The question on a motion to dismiss "is not whether a plaintiff will ultimately prevail but whether the claimant is entitled to offer evidence to support the claims." Sikhs for Just. v. Nath, 893 F.Supp.2d 598, 615 (S.D.N.Y2012) (quoting Villager Pond, Inc. v. Town of Darien, 56 F.3d 375, 368 (2d Cir. 1995)). Indeed, "the purpose of Federal Rule of Civil Procedure 12(b)(6) is to test, in a streamlined fashion, the formal sufficiency of the plaintiff's statement of a claim for relief without resolving a contest regarding its substantive merits" or "weigh[ing] the evidence that might be offered to support it." Halebian v. Berv, 644 F.3d 122, 130 (2d Cir. 2011) (quotations omitted). Thus, when ruling on a motion to dismiss pursuant to Rule 12(b)(6), the Court accepts all factual allegations in the complaint as true and draws all reasonable inferences in the plaintiff's favor. Nielsen v. Rabin, 746 F.3d 58, 62 (2d Cir. 2014). In considering a Rule 12(b)(6) motion, a district court may also consider "documents attached to the complaint as exhibits[] and documents incorporated by reference in the complaint." Doe v. NY. Univ., No. 20 Civ. 1343 (GHW), 2021 WL 1226384, at *10 (S.D.N.Y. Mar. 31, 2021) (quotation mark omitted) (quoting DiFolco v. MSNBC Cable LLC, 622 F.3d 104, 111 (2d Cir. 2010)).

In asserting claims of fraud-including claims for aiding and abetting fraud and conspiracy to commit fraud-a complaint must "plead the circumstances that allegedly constitute fraud 'with particularity'" Krys v. Pigott, 749 F.3d 117, 129 (2d Cir. 2014) (quoting Fed.R.Civ.P. 9(b)). Although Rule 9(b) permits a plaintiff to plead knowledge "generally," Fed.R.Civ.P. 9(b), "'generally' is merely a relative term that allows knowledge to be pleaded with less particularity than is required for the pleading of fraud." Krys, 749 F.3d at 129 (quotation omitted). Indeed, "'generally' is not the equivalent of conclusorily" Id. (quotation omitted). Thus, although Rule 9(b) allows knowledge to be averred generally, a plaintiff must still plead the events that it claims give rise to a strong inference of knowledge. Id.; see also In re Platinum-Beechwood Litig, 426 F.Supp. 3d 14, 19 (S.D.N.Y. 2019).

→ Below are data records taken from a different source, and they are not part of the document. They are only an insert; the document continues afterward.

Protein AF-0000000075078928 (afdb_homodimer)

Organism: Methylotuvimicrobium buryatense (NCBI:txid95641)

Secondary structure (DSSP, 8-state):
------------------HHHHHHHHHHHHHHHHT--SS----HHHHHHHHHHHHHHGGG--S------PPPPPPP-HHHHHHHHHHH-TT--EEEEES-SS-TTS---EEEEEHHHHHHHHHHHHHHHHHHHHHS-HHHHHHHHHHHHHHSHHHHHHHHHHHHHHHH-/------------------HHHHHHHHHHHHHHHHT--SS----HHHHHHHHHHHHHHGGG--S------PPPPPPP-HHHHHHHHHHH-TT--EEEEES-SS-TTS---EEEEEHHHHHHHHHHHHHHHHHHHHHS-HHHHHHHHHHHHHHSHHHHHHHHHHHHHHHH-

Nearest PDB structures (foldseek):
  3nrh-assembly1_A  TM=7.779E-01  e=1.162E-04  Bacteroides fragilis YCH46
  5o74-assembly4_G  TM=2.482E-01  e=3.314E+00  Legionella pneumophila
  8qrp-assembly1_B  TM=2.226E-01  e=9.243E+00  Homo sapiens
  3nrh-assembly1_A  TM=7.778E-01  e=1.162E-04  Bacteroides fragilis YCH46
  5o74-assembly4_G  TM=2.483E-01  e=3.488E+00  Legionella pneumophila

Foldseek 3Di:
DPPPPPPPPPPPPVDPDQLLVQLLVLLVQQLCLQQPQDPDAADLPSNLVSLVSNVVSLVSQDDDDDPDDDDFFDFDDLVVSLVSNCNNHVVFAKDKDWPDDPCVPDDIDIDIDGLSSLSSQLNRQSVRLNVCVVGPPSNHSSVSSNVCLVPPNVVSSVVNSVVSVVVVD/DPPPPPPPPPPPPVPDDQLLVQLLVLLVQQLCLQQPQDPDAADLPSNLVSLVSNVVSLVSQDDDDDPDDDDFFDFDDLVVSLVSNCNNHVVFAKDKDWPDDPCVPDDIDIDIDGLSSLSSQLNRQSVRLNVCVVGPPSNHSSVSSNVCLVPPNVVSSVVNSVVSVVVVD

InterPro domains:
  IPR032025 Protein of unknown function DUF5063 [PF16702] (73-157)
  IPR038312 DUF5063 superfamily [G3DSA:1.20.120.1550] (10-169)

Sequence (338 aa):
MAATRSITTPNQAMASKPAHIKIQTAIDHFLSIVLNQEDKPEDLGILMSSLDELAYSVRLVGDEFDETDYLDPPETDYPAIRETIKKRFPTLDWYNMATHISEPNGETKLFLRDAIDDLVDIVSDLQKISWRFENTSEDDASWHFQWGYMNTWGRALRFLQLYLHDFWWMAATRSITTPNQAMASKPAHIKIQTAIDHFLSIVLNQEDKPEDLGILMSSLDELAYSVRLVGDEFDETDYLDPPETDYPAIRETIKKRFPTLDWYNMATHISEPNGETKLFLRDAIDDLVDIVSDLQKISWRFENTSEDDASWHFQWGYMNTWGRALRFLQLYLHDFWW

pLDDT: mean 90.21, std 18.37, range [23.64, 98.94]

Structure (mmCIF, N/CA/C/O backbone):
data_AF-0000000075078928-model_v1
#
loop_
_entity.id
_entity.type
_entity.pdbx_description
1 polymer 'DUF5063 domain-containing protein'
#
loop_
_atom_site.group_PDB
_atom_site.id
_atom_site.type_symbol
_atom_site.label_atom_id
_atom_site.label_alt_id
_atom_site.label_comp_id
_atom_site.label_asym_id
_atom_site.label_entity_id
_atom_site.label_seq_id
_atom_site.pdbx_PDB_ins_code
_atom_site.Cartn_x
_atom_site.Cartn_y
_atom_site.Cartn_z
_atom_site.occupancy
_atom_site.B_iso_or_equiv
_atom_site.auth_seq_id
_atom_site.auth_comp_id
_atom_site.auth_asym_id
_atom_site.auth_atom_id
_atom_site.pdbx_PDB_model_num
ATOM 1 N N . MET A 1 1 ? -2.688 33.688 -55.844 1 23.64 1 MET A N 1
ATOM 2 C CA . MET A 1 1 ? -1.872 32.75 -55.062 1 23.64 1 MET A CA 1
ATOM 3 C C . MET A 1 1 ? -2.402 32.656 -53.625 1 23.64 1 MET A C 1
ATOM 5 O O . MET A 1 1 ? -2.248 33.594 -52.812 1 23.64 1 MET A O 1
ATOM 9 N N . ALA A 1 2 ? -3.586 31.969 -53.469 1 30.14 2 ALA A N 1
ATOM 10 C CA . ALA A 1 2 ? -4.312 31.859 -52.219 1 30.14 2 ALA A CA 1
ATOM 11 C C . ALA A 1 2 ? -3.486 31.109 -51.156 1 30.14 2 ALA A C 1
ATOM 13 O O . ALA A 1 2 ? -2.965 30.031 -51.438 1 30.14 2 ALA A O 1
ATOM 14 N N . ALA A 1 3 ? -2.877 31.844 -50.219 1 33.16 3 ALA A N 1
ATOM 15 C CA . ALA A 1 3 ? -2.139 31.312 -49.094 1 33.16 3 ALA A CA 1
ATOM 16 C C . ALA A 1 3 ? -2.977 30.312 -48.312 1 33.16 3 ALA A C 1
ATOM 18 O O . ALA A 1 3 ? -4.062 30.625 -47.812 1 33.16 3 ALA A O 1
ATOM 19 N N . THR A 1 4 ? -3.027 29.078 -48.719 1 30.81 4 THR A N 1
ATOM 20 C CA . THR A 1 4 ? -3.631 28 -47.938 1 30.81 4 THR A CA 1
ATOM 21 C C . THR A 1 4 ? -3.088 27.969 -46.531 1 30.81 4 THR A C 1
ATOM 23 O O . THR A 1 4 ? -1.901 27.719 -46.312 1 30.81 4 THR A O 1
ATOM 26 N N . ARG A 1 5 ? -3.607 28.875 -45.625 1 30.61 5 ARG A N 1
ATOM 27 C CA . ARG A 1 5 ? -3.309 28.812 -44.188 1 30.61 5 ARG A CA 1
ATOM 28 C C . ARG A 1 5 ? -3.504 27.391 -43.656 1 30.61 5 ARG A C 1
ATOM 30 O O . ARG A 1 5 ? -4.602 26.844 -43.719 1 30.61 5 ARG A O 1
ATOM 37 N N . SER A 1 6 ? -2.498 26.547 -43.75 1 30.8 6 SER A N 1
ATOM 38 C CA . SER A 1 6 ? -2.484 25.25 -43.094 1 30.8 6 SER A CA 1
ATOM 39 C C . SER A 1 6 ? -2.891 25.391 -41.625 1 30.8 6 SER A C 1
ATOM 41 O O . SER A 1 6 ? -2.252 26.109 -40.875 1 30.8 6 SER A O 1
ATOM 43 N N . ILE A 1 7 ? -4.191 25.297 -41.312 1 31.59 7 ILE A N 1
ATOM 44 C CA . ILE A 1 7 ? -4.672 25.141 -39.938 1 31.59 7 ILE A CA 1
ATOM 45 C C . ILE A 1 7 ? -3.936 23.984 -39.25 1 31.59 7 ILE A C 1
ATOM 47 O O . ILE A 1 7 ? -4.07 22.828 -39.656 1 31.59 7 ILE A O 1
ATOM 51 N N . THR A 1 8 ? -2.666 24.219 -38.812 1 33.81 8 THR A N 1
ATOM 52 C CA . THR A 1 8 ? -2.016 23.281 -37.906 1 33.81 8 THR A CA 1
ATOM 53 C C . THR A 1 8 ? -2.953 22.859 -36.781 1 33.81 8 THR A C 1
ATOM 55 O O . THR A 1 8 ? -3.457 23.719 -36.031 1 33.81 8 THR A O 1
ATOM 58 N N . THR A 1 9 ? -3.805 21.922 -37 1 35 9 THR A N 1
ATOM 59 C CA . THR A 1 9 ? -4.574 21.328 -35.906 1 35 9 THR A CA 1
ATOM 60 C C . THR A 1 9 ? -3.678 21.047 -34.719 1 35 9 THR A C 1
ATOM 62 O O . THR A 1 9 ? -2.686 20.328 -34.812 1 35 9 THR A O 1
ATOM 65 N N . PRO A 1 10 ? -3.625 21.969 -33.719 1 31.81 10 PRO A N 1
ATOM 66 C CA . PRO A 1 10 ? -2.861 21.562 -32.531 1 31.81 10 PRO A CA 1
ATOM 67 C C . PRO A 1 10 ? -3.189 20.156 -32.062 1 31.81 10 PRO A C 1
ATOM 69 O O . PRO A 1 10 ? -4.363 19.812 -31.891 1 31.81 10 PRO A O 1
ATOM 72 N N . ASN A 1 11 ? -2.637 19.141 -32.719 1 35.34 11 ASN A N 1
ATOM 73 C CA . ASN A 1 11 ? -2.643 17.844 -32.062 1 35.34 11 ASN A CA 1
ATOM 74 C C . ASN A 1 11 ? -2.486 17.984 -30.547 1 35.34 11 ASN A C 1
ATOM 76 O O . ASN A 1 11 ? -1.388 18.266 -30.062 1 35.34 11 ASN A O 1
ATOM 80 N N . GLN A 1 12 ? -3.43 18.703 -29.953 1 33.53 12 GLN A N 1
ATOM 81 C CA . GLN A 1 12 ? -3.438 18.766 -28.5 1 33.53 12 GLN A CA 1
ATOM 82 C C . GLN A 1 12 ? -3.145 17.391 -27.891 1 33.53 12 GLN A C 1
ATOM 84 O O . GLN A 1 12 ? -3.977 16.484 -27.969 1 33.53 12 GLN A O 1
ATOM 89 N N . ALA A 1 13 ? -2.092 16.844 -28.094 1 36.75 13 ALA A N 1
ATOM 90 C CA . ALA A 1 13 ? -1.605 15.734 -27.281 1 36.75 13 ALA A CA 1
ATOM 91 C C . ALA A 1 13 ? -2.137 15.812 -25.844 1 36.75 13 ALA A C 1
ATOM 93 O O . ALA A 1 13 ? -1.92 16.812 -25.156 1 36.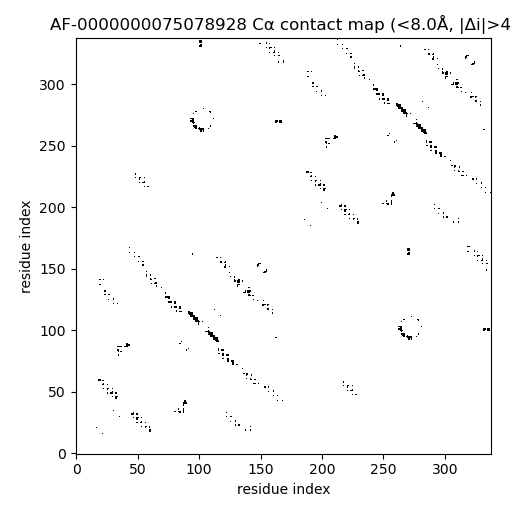75 13 ALA A O 1
ATOM 94 N N . MET A 1 14 ? -3.318 15.398 -25.578 1 40.22 14 MET A N 1
ATOM 95 C CA . MET A 1 14 ? -3.811 15.266 -24.219 1 40.22 14 MET A CA 1
ATOM 96 C C . MET A 1 14 ? -2.678 14.891 -23.266 1 40.22 14 MET A C 1
ATOM 98 O O . MET A 1 14 ? -2.242 13.742 -23.219 1 40.22 14 MET A O 1
ATOM 102 N N . ALA A 1 15 ? -1.679 15.562 -23.031 1 53.97 15 ALA A N 1
ATOM 103 C CA . ALA A 1 15 ? -0.439 15.492 -22.266 1 53.97 15 ALA A CA 1
ATOM 104 C C . ALA A 1 15 ? -0.701 15 -20.844 1 53.97 15 ALA A C 1
ATOM 106 O O . ALA A 1 15 ? -1.654 15.438 -20.188 1 53.97 15 ALA A O 1
ATOM 107 N N . SER A 1 16 ? -0.316 13.734 -20.5 1 76.12 16 SER A N 1
ATOM 108 C CA . SER A 1 16 ? -0.341 13.211 -19.141 1 76.12 16 SER A CA 1
ATOM 109 C C . SER A 1 16 ? -0.093 14.32 -18.125 1 76.12 16 SER A C 1
ATOM 111 O O . SER A 1 16 ? 0.673 15.25 -18.375 1 76.12 16 SER A O 1
ATOM 113 N N . LYS A 1 17 ? -1.073 14.469 -17.172 1 84.62 17 LYS A N 1
ATOM 114 C CA . LYS A 1 17 ? -0.941 15.477 -16.125 1 84.62 17 LYS A CA 1
ATOM 115 C C . LYS A 1 17 ? 0.466 15.469 -15.531 1 84.62 17 LYS A C 1
ATOM 117 O O . LYS A 1 17 ? 1.058 14.406 -15.336 1 84.62 17 LYS A O 1
ATOM 122 N N . PRO A 1 18 ? 0.853 16.719 -15.25 1 92.56 18 PRO A N 1
ATOM 123 C CA . PRO A 1 18 ? 2.143 16.781 -14.562 1 92.56 18 PRO A CA 1
ATOM 124 C C . PRO A 1 18 ? 2.143 16 -13.242 1 92.56 18 PRO A C 1
ATOM 126 O O . PRO A 1 18 ? 1.091 15.844 -12.617 1 92.56 18 PRO A O 1
ATOM 129 N N . ALA A 1 19 ? 3.316 15.57 -12.859 1 95 19 ALA A N 1
ATOM 130 C CA . ALA A 1 19 ? 3.492 14.742 -11.664 1 95 19 ALA A CA 1
ATOM 131 C C . ALA A 1 19 ? 2.896 15.414 -10.438 1 95 19 ALA A C 1
ATOM 133 O O . ALA A 1 19 ? 2.191 14.773 -9.648 1 95 19 ALA A O 1
ATOM 134 N N . HIS A 1 20 ? 3.141 16.719 -10.258 1 95.88 20 HIS A N 1
ATOM 135 C CA . HIS A 1 20 ? 2.674 17.422 -9.062 1 95.88 20 HIS A CA 1
ATOM 136 C C . HIS A 1 20 ? 1.151 17.516 -9.047 1 95.88 20 HIS A C 1
ATOM 138 O O . HIS A 1 20 ? 0.536 17.484 -7.98 1 95.88 20 HIS A O 1
ATOM 144 N N . ILE A 1 21 ? 0.533 17.609 -10.164 1 97.38 21 ILE A N 1
ATOM 145 C CA . ILE A 1 21 ? -0.924 17.641 -10.234 1 97.38 21 ILE A CA 1
ATOM 146 C C . ILE A 1 21 ? -1.5 16.281 -9.844 1 97.38 21 ILE A C 1
ATOM 148 O O . ILE A 1 21 ? -2.533 16.219 -9.172 1 97.38 21 ILE A O 1
ATOM 152 N N . LYS A 1 22 ? -0.87 15.203 -10.273 1 97.81 22 LYS A N 1
ATOM 153 C CA . LYS A 1 22 ? -1.312 13.859 -9.898 1 97.81 22 LYS A CA 1
ATOM 154 C C . LYS A 1 22 ? -1.209 13.648 -8.391 1 97.81 22 LYS A C 1
ATOM 156 O O . LYS A 1 22 ? -2.078 13.016 -7.781 1 97.81 22 LYS A O 1
ATOM 161 N N . ILE A 1 23 ? -0.143 14.156 -7.809 1 98.69 23 ILE A N 1
ATOM 162 C CA . ILE A 1 23 ? 0.032 14.078 -6.363 1 98.69 23 ILE A CA 1
ATOM 163 C C . ILE A 1 23 ? -1.082 14.859 -5.664 1 98.69 23 ILE A C 1
ATOM 165 O O . ILE A 1 23 ? -1.741 14.336 -4.762 1 98.69 23 ILE A O 1
ATOM 169 N N . GLN A 1 24 ? -1.326 16.031 -6.133 1 98.5 24 GLN A N 1
ATOM 170 C CA . GLN A 1 24 ? -2.379 16.859 -5.559 1 98.5 24 GLN A CA 1
ATOM 171 C C . GLN A 1 24 ? -3.742 16.188 -5.68 1 98.5 24 GLN A C 1
ATOM 173 O O . GLN A 1 24 ? -4.551 16.234 -4.754 1 98.5 24 GLN A O 1
ATOM 178 N N . THR A 1 25 ? -3.943 15.617 -6.789 1 98.44 25 THR A N 1
ATOM 179 C CA . THR A 1 25 ? -5.207 14.93 -7.035 1 98.44 25 THR A CA 1
ATOM 180 C C . THR A 1 25 ? -5.395 13.781 -6.051 1 98.44 25 THR A C 1
ATOM 182 O O . THR A 1 25 ? -6.488 13.594 -5.508 1 98.44 25 THR A O 1
ATOM 185 N N . ALA A 1 26 ? -4.371 13.008 -5.832 1 98.69 26 ALA A N 1
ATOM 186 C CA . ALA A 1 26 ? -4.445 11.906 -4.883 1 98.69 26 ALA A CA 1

B. Aiding and Abetting Fraud

"To establish liability for aiding and abetting fraud under New York law, 'the plaintiffs must show (1) the existence of a fraud; (2) [the] defendant's knowledge of the fraud; and (3) that the defendant provided substantial assistance to advance the fraud's commission.'" Krys, 749 F.3d at 127 (quoting Lerner v. Fleet Bank, N.A., 459 F.3d 273, 292 (2d Cir. 2006)); see also Oster v. Kirschner, 77 A.D.3d 51, 55 (N.Y. App. Div 2010). Ms. Bressler does not dispute that Carbon has satisfied the first element of this claim by alleging that Mr. Bressler defrauded Carbon by establishing the Secret Accounts and using them to execute unauthorized trades; Ms. Bressler does, however, assert that Carbon fails to satisfy the other two elements.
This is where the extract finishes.